The scope of engagement will detail what is the initial IP range, what's in scope, and what's things allowed to do and what's not. The Exam Objectives will detail the "Necessary but insufficient conditions to pass the exam" and the expected information that needs to be written in the exam report.
The exam attack scenarios are awesome. These scenarios are so far my favorite among others exam that I have done. However, the exam environment stability is a bit disappointing. The exam panel allowed the student to reset the exam environment.
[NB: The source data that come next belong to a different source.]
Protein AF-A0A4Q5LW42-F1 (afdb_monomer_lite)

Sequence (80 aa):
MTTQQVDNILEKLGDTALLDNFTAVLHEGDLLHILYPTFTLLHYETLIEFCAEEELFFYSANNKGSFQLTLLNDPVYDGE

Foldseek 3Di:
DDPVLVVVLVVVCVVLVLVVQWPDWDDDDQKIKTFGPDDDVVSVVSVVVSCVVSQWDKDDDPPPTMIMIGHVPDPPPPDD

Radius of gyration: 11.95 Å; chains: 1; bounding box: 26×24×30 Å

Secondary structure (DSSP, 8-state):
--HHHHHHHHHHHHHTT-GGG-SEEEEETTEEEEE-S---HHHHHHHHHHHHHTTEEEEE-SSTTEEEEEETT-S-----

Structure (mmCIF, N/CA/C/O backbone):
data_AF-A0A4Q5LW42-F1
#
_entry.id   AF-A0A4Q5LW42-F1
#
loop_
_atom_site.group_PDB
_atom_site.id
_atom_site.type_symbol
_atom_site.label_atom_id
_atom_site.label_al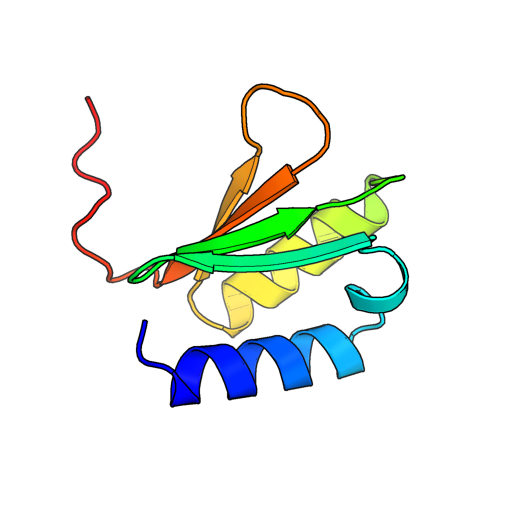t_id
_atom_site.label_comp_id
_atom_site.label_asym_id
_atom_site.label_entity_id
_atom_site.label_seq_id
_atom_site.pdbx_PDB_ins_code
_atom_site.Cartn_x
_atom_site.Cartn_y
_atom_site.Cartn_z
_atom_site.occupancy
_atom_site.B_iso_or_equiv
_atom_site.auth_seq_id
_atom_site.auth_comp_id
_atom_site.auth_asym_id
_atom_site.auth_atom_id
_atom_site.pdbx_PDB_model_num
ATOM 1 N N . MET A 1 1 ? 0.931 -0.497 13.763 1.00 71.94 1 MET A N 1
ATOM 2 C CA . MET A 1 1 ? 0.064 -1.394 12.963 1.00 71.94 1 MET A CA 1
ATOM 3 C C . MET A 1 1 ? 0.092 -2.833 13.481 1.00 71.94 1 MET A C 1
ATOM 5 O O . MET A 1 1 ? 1.150 -3.416 13.650 1.00 71.94 1 MET A O 1
ATOM 9 N N . THR A 1 2 ? -1.070 -3.456 13.703 1.00 78.50 2 THR A N 1
ATOM 10 C CA . THR A 1 2 ? -1.147 -4.910 13.972 1.00 78.50 2 THR A CA 1
ATOM 11 C C . THR A 1 2 ? -1.041 -5.724 12.678 1.00 78.50 2 THR A C 1
ATOM 13 O O . THR A 1 2 ? -1.440 -5.245 11.619 1.00 78.50 2 THR A O 1
ATOM 16 N N . THR A 1 3 ? -0.592 -6.985 12.751 1.00 77.19 3 THR A N 1
ATOM 17 C CA . THR A 1 3 ? -0.519 -7.895 11.585 1.00 77.19 3 THR A CA 1
ATOM 18 C C . THR A 1 3 ? -1.846 -7.986 10.827 1.00 77.19 3 THR A C 1
ATOM 20 O O . THR A 1 3 ? -1.862 -7.937 9.607 1.00 77.19 3 THR A O 1
ATOM 23 N N . GLN A 1 4 ? -2.974 -8.015 11.541 1.00 82.62 4 GLN A N 1
ATOM 24 C CA . GLN A 1 4 ? -4.292 -8.075 10.911 1.00 82.62 4 GLN A CA 1
ATOM 25 C C . GLN A 1 4 ? -4.663 -6.783 10.162 1.00 82.62 4 GLN A C 1
ATOM 27 O O . GLN A 1 4 ? -5.350 -6.834 9.147 1.00 82.62 4 GLN A O 1
ATOM 32 N N . GLN A 1 5 ? -4.208 -5.620 10.635 1.00 81.75 5 GLN A N 1
ATOM 33 C CA . GLN A 1 5 ? -4.400 -4.358 9.912 1.00 81.75 5 GLN A CA 1
ATOM 34 C C . GLN A 1 5 ? -3.539 -4.299 8.650 1.00 81.75 5 GLN A C 1
ATOM 36 O O . GLN A 1 5 ? -3.998 -3.796 7.630 1.00 81.75 5 GLN A O 1
ATOM 41 N N . VAL A 1 6 ? -2.316 -4.830 8.713 1.00 82.25 6 VAL A N 1
ATOM 42 C CA . VAL A 1 6 ? -1.426 -4.939 7.550 1.00 82.25 6 VAL A CA 1
ATOM 43 C C . VAL A 1 6 ? -2.069 -5.806 6.478 1.00 82.25 6 VAL A C 1
ATOM 45 O O . VAL A 1 6 ? -2.174 -5.361 5.341 1.00 82.25 6 VAL A O 1
ATOM 48 N N . ASP A 1 7 ? -2.550 -6.996 6.843 1.00 84.38 7 ASP A N 1
ATOM 49 C CA . ASP A 1 7 ? -3.190 -7.917 5.899 1.00 84.38 7 ASP A CA 1
ATOM 50 C C . ASP A 1 7 ? -4.412 -7.269 5.228 1.00 84.38 7 ASP A C 1
ATOM 52 O O . ASP A 1 7 ? -4.538 -7.312 4.005 1.00 84.38 7 ASP A O 1
ATOM 56 N N . ASN A 1 8 ? -5.257 -6.576 6.000 1.00 88.12 8 ASN A N 1
ATOM 57 C CA . ASN A 1 8 ? -6.408 -5.850 5.457 1.00 88.12 8 ASN A CA 1
ATOM 58 C C . ASN A 1 8 ? -5.999 -4.732 4.481 1.00 88.12 8 ASN A C 1
ATOM 60 O O . ASN A 1 8 ? -6.642 -4.545 3.451 1.00 88.12 8 ASN A O 1
ATOM 64 N N . ILE A 1 9 ? -4.946 -3.972 4.793 1.00 86.50 9 ILE A N 1
ATOM 65 C CA . ILE A 1 9 ? -4.453 -2.899 3.917 1.00 86.50 9 ILE A CA 1
ATOM 66 C C . ILE A 1 9 ? -3.865 -3.478 2.635 1.00 86.50 9 ILE A C 1
ATOM 68 O O . ILE A 1 9 ? -4.109 -2.939 1.560 1.00 86.50 9 ILE A O 1
ATOM 72 N N . LEU A 1 10 ? -3.118 -4.580 2.728 1.00 84.31 10 LEU A N 1
ATOM 73 C CA . LEU A 1 10 ? -2.576 -5.272 1.561 1.00 84.31 10 LEU A CA 1
ATOM 74 C C . LEU A 1 10 ? -3.686 -5.797 0.650 1.00 84.31 10 LEU A C 1
ATOM 76 O O . LEU A 1 10 ? -3.579 -5.653 -0.564 1.00 84.31 10 LEU A O 1
ATOM 80 N N . GLU A 1 11 ? -4.755 -6.353 1.220 1.00 87.31 11 GLU A N 1
ATOM 81 C CA . GLU A 1 11 ? -5.921 -6.805 0.456 1.00 87.31 11 GLU A CA 1
ATOM 82 C C . GLU A 1 11 ? -6.561 -5.640 -0.316 1.00 87.31 11 GLU A C 1
ATOM 84 O O . GLU A 1 11 ? -6.696 -5.704 -1.538 1.00 87.31 11 GLU A O 1
ATOM 89 N N . LYS A 1 12 ? -6.833 -4.516 0.358 1.00 88.12 12 LYS A N 1
ATOM 90 C CA . LYS A 1 12 ? -7.433 -3.329 -0.276 1.00 88.12 12 LYS A CA 1
ATOM 91 C C . LYS A 1 12 ? -6.502 -2.636 -1.289 1.00 88.12 12 LYS A C 1
ATOM 93 O O . LYS A 1 12 ? -6.957 -2.133 -2.317 1.00 88.12 12 LYS A O 1
ATOM 98 N N . LEU A 1 13 ? -5.188 -2.627 -1.046 1.00 82.50 13 LEU A N 1
ATOM 99 C CA . LEU A 1 13 ? -4.186 -2.182 -2.031 1.00 82.50 13 LEU A CA 1
ATOM 100 C C . LEU A 1 13 ? -4.157 -3.088 -3.273 1.00 82.50 13 LEU A C 1
ATOM 102 O O . LEU A 1 13 ? -3.794 -2.645 -4.365 1.00 82.50 13 LEU A O 1
ATOM 106 N N . GLY A 1 14 ? -4.518 -4.361 -3.109 1.00 81.62 14 GLY A N 1
ATOM 107 C CA . GLY A 1 14 ? -4.641 -5.330 -4.194 1.00 81.62 14 GLY A CA 1
ATOM 108 C C . GLY A 1 14 ? -5.844 -5.026 -5.072 1.00 81.62 14 GLY A C 1
ATOM 109 O O . GLY A 1 14 ? -5.715 -4.964 -6.293 1.00 81.62 14 GLY A O 1
ATOM 110 N N . ASP A 1 15 ? -6.983 -4.735 -4.444 1.00 83.88 15 ASP A N 1
ATOM 111 C CA . ASP A 1 15 ? -8.227 -4.379 -5.134 1.00 83.88 15 ASP A CA 1
ATOM 112 C C . ASP A 1 15 ? -8.119 -3.075 -5.945 1.00 83.88 15 ASP A C 1
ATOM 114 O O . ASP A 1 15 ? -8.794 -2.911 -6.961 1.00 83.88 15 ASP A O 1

I took the exam on the weekend and when I tried to reset the environment, the reset process is stuck and the environment is no longer accessible. Considering the time constraint, I email support@elearnsecurity.com but it took a couple of emails for them to respond and solve the situation. The benefit of the doubt, it could be due to the weekend? no idea. I lost a lot of time and motivation to keep doing the exam in an unstable environment. eLearnSecurity did give me an "extension" of exam duration to compensate the environment issue. However, the extension is on my working days where I can't really optimize it. TLDR; I passed the exam and obtained my eCPTX on 8th January 2021.
Conclusion
I think the course is doing a good job of compiling and presenting the attack techniques and vectors for Red Team engagement. The course lab is a good place for the student to practice the theory that learned from the course. The exam itself is very enjoyable (excluding the environment issues) and challenging.